[-empyre-] backwardness



hi,
have been away so only now getting back to reading all the posts so far.
And having read what's being exchanged i am very much struck by the exuberance by which the atomisation of 'writing' in digital media/culture is being embraced and discussed. Obviously all of us who work with computers have very different experiences and experience of what is occurring from the point of view of writing, in general (philosophically, socially, technically) and in particular, in terms of the work we are producing in and for and by digital realms/means. For myself, (and I wonder if this may also be a split common to other non-USA residents, where the technology took a lot longer to arrive!) using a computer - on any level - only began in 1995. Understanding that process has followed on in fits and starts. But either way it has entirely entered into my life as a critical tool/space/medium/instrument. I am aware however that my relationship to the computer, as someone who writes (not exclusively but persistently)but does not know how to programme, is perhaps very different than it may be for someone who is working in the fabric of the technology itself, writing code, writing new genres of text, new concepts of meaning production and reception, through their productive and critical engagement with that process. For that reason I was fascinated by the ideas being exchanged around pattern flows and meaning, but find myself struggling to relate that to my own experience - not in terms of understanding, i can see how it is operating - but in terms of writing.

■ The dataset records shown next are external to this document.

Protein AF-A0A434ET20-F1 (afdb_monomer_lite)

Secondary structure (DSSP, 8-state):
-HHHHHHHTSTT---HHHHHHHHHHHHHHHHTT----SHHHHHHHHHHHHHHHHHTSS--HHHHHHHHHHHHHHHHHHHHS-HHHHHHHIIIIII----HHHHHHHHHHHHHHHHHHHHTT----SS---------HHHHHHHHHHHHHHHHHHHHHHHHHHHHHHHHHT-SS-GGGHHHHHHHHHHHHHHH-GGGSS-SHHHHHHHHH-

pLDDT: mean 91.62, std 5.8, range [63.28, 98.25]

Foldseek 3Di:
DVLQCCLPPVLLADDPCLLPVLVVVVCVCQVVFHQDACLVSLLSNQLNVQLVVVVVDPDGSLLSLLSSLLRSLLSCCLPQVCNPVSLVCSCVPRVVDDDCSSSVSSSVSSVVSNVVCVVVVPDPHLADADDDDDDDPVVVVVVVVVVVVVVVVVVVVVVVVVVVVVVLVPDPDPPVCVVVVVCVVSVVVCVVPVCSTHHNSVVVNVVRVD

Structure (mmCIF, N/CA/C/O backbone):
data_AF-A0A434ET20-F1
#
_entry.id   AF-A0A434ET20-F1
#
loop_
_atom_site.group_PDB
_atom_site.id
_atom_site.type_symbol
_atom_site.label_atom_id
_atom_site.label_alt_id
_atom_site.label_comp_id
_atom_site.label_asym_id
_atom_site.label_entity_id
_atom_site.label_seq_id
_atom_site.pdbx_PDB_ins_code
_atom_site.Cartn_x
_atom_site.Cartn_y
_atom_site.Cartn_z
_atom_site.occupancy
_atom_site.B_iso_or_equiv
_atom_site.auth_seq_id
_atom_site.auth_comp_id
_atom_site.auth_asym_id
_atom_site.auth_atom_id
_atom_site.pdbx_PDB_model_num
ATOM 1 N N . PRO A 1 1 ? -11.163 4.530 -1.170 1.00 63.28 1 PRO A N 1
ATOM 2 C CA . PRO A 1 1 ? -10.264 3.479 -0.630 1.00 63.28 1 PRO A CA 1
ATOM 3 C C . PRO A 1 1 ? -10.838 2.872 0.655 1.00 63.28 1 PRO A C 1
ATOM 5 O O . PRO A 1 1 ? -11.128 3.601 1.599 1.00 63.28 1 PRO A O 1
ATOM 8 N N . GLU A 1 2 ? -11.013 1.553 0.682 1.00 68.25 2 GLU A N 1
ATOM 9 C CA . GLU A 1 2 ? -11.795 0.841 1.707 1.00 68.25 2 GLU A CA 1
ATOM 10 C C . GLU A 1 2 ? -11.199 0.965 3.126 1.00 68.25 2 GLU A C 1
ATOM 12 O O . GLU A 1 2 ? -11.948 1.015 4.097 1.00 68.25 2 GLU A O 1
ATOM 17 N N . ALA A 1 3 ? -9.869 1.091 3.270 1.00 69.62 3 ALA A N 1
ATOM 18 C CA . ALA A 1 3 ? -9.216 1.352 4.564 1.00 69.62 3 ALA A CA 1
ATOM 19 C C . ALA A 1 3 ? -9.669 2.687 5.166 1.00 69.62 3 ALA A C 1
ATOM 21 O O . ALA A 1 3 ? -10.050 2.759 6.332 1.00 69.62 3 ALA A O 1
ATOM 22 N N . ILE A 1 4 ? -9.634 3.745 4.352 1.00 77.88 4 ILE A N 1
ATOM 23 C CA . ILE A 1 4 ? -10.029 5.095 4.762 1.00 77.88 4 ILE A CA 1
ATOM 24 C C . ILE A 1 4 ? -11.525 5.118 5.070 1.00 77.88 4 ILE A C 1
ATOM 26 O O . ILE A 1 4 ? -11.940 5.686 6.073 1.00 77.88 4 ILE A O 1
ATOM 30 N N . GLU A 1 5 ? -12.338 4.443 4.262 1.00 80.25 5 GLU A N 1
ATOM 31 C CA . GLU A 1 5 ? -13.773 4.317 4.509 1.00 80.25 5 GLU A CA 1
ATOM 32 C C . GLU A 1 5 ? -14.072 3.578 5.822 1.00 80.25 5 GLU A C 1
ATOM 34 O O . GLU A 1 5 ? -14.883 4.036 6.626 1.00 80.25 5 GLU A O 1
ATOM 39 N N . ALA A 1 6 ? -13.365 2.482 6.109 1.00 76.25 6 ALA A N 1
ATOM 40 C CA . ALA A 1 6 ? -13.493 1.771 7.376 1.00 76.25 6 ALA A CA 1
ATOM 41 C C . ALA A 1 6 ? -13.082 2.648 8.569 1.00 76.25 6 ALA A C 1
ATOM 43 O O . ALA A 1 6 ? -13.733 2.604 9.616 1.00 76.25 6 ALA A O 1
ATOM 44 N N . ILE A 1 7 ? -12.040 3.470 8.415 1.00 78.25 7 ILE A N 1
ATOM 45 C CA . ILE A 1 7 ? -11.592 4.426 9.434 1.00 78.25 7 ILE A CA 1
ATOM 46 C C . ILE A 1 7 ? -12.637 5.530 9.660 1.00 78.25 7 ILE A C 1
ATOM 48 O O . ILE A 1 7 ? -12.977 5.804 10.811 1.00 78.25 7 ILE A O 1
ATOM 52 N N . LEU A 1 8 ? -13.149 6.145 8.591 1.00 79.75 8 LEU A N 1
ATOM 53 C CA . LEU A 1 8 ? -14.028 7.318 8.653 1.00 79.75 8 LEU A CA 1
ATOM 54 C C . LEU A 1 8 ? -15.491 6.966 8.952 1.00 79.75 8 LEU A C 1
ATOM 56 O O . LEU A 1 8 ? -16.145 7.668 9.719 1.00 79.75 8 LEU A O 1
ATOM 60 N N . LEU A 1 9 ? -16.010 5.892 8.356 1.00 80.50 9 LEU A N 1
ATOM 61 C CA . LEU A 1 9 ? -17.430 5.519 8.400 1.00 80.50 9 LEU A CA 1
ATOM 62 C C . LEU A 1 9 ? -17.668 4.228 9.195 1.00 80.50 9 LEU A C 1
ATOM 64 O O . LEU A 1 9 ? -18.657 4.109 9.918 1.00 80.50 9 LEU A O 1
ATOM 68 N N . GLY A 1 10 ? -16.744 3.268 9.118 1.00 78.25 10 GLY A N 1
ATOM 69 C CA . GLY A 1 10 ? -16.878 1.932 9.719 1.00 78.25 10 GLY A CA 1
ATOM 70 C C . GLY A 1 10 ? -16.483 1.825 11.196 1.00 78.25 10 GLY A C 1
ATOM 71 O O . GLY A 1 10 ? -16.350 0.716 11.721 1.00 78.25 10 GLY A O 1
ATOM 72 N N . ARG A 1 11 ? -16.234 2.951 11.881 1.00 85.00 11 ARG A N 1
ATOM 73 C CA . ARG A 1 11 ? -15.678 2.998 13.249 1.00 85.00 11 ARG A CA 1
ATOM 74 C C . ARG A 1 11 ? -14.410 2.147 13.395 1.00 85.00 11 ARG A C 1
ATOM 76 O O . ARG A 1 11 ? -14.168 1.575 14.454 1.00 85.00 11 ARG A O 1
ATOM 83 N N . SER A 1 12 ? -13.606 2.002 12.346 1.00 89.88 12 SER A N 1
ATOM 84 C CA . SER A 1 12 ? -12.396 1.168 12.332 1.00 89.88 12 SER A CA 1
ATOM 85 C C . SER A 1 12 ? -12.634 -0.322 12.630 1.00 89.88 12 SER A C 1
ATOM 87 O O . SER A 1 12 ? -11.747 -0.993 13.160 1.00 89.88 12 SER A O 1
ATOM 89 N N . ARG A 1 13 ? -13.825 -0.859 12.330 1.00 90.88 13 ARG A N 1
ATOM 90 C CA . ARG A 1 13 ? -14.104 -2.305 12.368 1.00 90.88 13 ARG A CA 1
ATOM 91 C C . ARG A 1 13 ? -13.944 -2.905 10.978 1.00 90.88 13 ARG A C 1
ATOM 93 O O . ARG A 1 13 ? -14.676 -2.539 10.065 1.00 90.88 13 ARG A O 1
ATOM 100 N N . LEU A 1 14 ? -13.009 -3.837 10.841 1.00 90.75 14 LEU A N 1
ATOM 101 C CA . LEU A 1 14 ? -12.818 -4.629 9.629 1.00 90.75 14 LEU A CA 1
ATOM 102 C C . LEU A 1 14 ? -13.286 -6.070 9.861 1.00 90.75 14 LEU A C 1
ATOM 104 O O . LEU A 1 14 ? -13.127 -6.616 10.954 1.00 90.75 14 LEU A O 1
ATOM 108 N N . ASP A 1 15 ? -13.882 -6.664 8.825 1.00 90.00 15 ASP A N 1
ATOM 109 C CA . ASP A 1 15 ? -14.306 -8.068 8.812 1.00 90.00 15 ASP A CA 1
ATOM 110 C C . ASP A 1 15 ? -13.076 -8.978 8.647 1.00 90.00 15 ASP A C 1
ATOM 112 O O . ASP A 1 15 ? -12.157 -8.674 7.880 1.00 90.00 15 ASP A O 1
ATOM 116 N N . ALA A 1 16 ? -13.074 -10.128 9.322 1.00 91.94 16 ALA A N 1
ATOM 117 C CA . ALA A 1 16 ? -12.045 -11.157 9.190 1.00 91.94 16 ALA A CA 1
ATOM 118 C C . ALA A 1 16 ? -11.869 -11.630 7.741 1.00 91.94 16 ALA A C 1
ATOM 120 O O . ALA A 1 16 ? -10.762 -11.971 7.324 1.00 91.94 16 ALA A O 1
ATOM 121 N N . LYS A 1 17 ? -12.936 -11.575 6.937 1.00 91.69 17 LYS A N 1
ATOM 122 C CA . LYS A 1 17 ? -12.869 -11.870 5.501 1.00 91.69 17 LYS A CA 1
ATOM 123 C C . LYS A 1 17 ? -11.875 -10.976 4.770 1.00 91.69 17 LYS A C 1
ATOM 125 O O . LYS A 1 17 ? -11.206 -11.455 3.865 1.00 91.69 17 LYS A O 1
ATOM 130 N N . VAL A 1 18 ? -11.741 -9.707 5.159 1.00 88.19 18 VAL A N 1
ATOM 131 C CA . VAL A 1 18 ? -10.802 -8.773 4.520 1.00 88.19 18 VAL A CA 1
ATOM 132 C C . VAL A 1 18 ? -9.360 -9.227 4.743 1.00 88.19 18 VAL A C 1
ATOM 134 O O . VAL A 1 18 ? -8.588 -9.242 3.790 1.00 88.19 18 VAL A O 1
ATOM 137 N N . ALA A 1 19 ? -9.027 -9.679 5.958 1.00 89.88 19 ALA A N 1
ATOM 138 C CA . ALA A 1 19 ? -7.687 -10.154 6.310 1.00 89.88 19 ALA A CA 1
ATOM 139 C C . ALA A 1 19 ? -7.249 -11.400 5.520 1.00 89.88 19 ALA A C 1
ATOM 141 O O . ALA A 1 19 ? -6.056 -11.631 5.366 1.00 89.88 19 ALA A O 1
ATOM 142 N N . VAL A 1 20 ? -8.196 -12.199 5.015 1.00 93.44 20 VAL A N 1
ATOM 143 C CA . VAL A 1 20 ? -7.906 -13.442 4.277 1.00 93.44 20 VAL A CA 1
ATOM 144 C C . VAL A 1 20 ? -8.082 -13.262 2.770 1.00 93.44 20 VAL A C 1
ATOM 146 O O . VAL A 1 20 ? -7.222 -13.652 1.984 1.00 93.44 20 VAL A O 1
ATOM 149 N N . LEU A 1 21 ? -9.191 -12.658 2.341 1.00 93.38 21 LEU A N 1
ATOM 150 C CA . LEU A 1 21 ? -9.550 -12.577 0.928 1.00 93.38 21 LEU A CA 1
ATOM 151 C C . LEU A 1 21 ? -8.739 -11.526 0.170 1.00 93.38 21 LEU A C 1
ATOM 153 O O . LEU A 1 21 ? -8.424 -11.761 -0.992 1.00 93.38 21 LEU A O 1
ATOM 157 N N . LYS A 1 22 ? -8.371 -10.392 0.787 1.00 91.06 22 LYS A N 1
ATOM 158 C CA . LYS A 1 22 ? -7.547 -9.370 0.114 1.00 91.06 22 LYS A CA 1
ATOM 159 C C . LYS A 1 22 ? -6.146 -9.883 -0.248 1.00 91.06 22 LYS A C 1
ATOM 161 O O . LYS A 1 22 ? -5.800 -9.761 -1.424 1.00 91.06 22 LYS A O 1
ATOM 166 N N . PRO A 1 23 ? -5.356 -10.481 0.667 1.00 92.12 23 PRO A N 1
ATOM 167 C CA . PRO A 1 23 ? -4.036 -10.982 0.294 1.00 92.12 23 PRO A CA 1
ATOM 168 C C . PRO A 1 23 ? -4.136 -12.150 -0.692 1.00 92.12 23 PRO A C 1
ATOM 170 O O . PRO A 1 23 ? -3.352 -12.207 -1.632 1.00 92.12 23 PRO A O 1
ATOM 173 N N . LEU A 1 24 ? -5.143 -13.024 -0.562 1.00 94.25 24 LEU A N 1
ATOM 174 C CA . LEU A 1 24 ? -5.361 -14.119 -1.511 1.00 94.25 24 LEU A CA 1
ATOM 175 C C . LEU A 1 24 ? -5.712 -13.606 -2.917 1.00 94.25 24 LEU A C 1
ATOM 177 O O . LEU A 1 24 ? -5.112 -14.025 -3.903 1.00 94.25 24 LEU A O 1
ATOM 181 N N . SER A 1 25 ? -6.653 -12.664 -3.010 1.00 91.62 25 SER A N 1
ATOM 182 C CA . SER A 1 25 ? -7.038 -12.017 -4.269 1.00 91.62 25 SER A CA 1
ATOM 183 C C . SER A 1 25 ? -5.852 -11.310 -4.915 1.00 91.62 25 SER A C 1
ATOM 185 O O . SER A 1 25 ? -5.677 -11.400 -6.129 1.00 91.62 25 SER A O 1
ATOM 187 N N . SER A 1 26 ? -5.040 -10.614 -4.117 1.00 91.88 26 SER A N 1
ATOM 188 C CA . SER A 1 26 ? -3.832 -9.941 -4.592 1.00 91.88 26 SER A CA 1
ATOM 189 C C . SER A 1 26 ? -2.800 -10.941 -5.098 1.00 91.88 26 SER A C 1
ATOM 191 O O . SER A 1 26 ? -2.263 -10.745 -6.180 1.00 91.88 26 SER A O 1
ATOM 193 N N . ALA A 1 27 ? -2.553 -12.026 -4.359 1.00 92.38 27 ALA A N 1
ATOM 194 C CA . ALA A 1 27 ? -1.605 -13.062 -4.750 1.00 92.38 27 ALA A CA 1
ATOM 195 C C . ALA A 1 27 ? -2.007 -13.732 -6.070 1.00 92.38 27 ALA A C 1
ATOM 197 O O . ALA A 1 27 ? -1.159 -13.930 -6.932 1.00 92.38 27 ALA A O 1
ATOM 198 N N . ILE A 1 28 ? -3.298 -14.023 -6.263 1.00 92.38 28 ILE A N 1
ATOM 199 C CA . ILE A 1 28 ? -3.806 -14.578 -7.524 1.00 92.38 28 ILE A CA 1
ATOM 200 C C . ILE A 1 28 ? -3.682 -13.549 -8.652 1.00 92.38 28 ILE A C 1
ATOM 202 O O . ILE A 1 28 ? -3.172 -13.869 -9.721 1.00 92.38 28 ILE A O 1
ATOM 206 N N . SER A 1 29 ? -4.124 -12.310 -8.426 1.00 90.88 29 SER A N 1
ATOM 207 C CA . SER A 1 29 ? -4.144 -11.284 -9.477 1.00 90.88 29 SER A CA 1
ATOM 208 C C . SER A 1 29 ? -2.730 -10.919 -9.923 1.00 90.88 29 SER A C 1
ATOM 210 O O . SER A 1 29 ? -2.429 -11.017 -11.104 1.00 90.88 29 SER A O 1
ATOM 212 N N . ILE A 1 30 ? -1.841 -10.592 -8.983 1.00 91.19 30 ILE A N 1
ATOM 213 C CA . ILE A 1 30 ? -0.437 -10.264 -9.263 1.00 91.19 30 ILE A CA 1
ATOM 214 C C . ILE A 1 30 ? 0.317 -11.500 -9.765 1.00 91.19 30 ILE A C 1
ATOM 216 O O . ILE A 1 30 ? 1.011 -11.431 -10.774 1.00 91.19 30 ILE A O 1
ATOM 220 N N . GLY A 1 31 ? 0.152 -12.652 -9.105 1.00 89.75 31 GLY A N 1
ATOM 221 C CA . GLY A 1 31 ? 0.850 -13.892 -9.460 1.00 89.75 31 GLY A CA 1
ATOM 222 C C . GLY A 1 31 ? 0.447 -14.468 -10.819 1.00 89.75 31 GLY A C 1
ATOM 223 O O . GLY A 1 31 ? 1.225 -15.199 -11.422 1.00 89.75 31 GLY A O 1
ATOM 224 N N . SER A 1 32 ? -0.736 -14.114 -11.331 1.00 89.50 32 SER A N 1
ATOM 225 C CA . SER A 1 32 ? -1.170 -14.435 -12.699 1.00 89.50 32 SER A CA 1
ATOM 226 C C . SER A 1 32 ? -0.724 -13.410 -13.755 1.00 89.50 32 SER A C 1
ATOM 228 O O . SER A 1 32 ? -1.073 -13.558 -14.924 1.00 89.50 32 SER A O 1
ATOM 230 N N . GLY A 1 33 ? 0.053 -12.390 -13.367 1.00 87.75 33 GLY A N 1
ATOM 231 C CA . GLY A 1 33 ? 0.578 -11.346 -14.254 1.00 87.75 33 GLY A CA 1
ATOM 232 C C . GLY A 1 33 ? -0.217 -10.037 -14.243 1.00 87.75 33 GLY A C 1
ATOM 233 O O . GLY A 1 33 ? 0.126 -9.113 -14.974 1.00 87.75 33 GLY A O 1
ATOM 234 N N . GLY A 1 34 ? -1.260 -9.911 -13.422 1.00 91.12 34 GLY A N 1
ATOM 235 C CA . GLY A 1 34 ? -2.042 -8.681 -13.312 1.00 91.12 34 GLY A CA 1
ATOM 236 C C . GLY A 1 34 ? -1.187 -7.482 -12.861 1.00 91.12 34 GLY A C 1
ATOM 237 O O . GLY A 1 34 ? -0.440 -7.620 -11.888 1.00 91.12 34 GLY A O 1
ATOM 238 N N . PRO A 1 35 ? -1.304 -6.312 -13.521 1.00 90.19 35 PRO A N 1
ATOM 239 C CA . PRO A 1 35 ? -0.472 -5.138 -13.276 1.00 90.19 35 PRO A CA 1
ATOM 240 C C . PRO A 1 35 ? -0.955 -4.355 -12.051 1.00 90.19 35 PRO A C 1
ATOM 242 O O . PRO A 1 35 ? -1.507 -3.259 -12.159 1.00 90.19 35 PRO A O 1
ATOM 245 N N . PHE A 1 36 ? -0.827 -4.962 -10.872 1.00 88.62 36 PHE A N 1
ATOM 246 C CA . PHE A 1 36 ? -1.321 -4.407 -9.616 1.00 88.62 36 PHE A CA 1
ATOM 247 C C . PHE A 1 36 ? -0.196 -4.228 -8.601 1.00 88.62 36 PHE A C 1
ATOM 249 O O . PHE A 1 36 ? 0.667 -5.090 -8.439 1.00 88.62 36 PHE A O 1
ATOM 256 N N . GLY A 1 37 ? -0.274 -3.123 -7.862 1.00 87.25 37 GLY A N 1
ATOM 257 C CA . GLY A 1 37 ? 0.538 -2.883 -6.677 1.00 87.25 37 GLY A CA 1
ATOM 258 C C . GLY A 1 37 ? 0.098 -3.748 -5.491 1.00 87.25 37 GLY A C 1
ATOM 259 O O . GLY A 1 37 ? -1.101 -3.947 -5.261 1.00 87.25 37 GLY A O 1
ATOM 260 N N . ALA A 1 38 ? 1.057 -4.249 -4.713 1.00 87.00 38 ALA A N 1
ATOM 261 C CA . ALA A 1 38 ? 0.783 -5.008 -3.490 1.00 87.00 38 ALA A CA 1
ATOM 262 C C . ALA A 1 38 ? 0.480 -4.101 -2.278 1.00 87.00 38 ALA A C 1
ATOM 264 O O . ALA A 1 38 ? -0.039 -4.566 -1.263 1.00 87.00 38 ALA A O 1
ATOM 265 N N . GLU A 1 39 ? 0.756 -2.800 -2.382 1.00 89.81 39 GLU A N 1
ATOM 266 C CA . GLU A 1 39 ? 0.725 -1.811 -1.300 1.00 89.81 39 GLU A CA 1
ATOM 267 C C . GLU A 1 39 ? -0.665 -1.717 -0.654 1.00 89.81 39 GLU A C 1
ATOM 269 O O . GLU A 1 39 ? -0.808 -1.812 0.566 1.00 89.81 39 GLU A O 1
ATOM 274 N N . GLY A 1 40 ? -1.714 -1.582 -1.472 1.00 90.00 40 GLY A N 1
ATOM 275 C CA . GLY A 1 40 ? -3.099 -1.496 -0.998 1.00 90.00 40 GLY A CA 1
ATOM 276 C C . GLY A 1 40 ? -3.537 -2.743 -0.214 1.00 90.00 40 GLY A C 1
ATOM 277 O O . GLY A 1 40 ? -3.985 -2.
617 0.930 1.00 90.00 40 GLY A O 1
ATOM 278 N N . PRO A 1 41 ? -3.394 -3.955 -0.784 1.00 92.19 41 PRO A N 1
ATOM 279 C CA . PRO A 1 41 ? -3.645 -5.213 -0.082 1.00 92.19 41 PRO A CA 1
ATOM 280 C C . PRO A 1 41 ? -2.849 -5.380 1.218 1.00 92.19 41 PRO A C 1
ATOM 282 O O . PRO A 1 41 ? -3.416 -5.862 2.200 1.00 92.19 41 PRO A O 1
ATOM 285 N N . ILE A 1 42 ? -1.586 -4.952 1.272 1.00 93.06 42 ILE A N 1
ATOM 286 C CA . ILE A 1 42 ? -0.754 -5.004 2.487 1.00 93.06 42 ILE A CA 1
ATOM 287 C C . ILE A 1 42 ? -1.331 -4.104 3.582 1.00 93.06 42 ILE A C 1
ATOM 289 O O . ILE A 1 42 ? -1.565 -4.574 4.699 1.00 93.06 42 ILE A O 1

I guess what I'm wondering about is something to do with the extraordinary 'mulit-modality' ( if i can steal your term bill) of the technology itself and as a consequence the extent to which 'writing' is diversified and altered in this technology, but kind of 'unstrained' (as in unstrained tea). Plain old writing stories, etc. still exists as 'digital writing', as much as new forms of writerly contexts (MUDS MOOS etc.), writing modes - code that remains hidden behind images, graphics, motion etc., or writing genres, the 'blog' phenomenon, have totally reorientated how we think about what we mean when we say 'writing'. Poetics as a concept seems to add a whole other spin to all of this which is both necessary, inevitable and also over-complicating. Then there is the whole question of digital 'space' and the interface - perhaps it should also be referred to as an 'interspace' - and how that affects not merely writing but reading. Has any technology (can I simply refer to the digital as a 'technology'?) produced such a rapidly evolving, and voraciously self-reflective condition, that sustains as much as it changes and is as ubiquitous as it is radical?
When I 'write' on the computer, I do two things. One is this - I write in very conventional structures (sentences) 'objects' (emails) that sit somewhere between letters and speech. I write these things to communicate across ridiculous distances, at unthinkable physical speeds, to people who I often never meet (and to people I see all the time and may even be in the next room to me). I also (and this probably still falls under number. one) write longer texts, of similarly conventional form though less speech orientated, for 'publication' in print or other formats. The other thing I do when I 'write' on the computer is that is work spatially with texts. I use the digital's disinterest in and lack of need for, linearity and I use computer pre'written' softwares, to de- and re-construct 'linear' texts into spatial or visual ones. This is obviously something that could easily have been done before (and has been - Marcus your mention of Mallarme et al is key here) but digital technology has allowed me to make the transition from the linear to the spatial much more fluidly and the use of prewritten software packages has also set up a kind of collaborative aspect to that where the medium itself informs the final outcome. I can't do code, so my operations are relatively crude, however I think both these adaptions of writing are still important within the concept of how we think of 'digital writing'.
The other thing I wanted to add is about literature. Not very trendy I know, but I wonder if anyone feels that the digital (whatever conception of that we may have) has allowed them to 'write' (at all) when they wouldn't have before - because of the hegemonies of literary scholarship and expectation? (I'm sure this must be the case in chat room type situations but I wonder if it is like this at all for people who might consider themselves now 'writers'?) Is 'digital writing' a licence, as well as everything else?


Some thoughts from, i guess, someone who is something of a beginner, when it comes to the digital!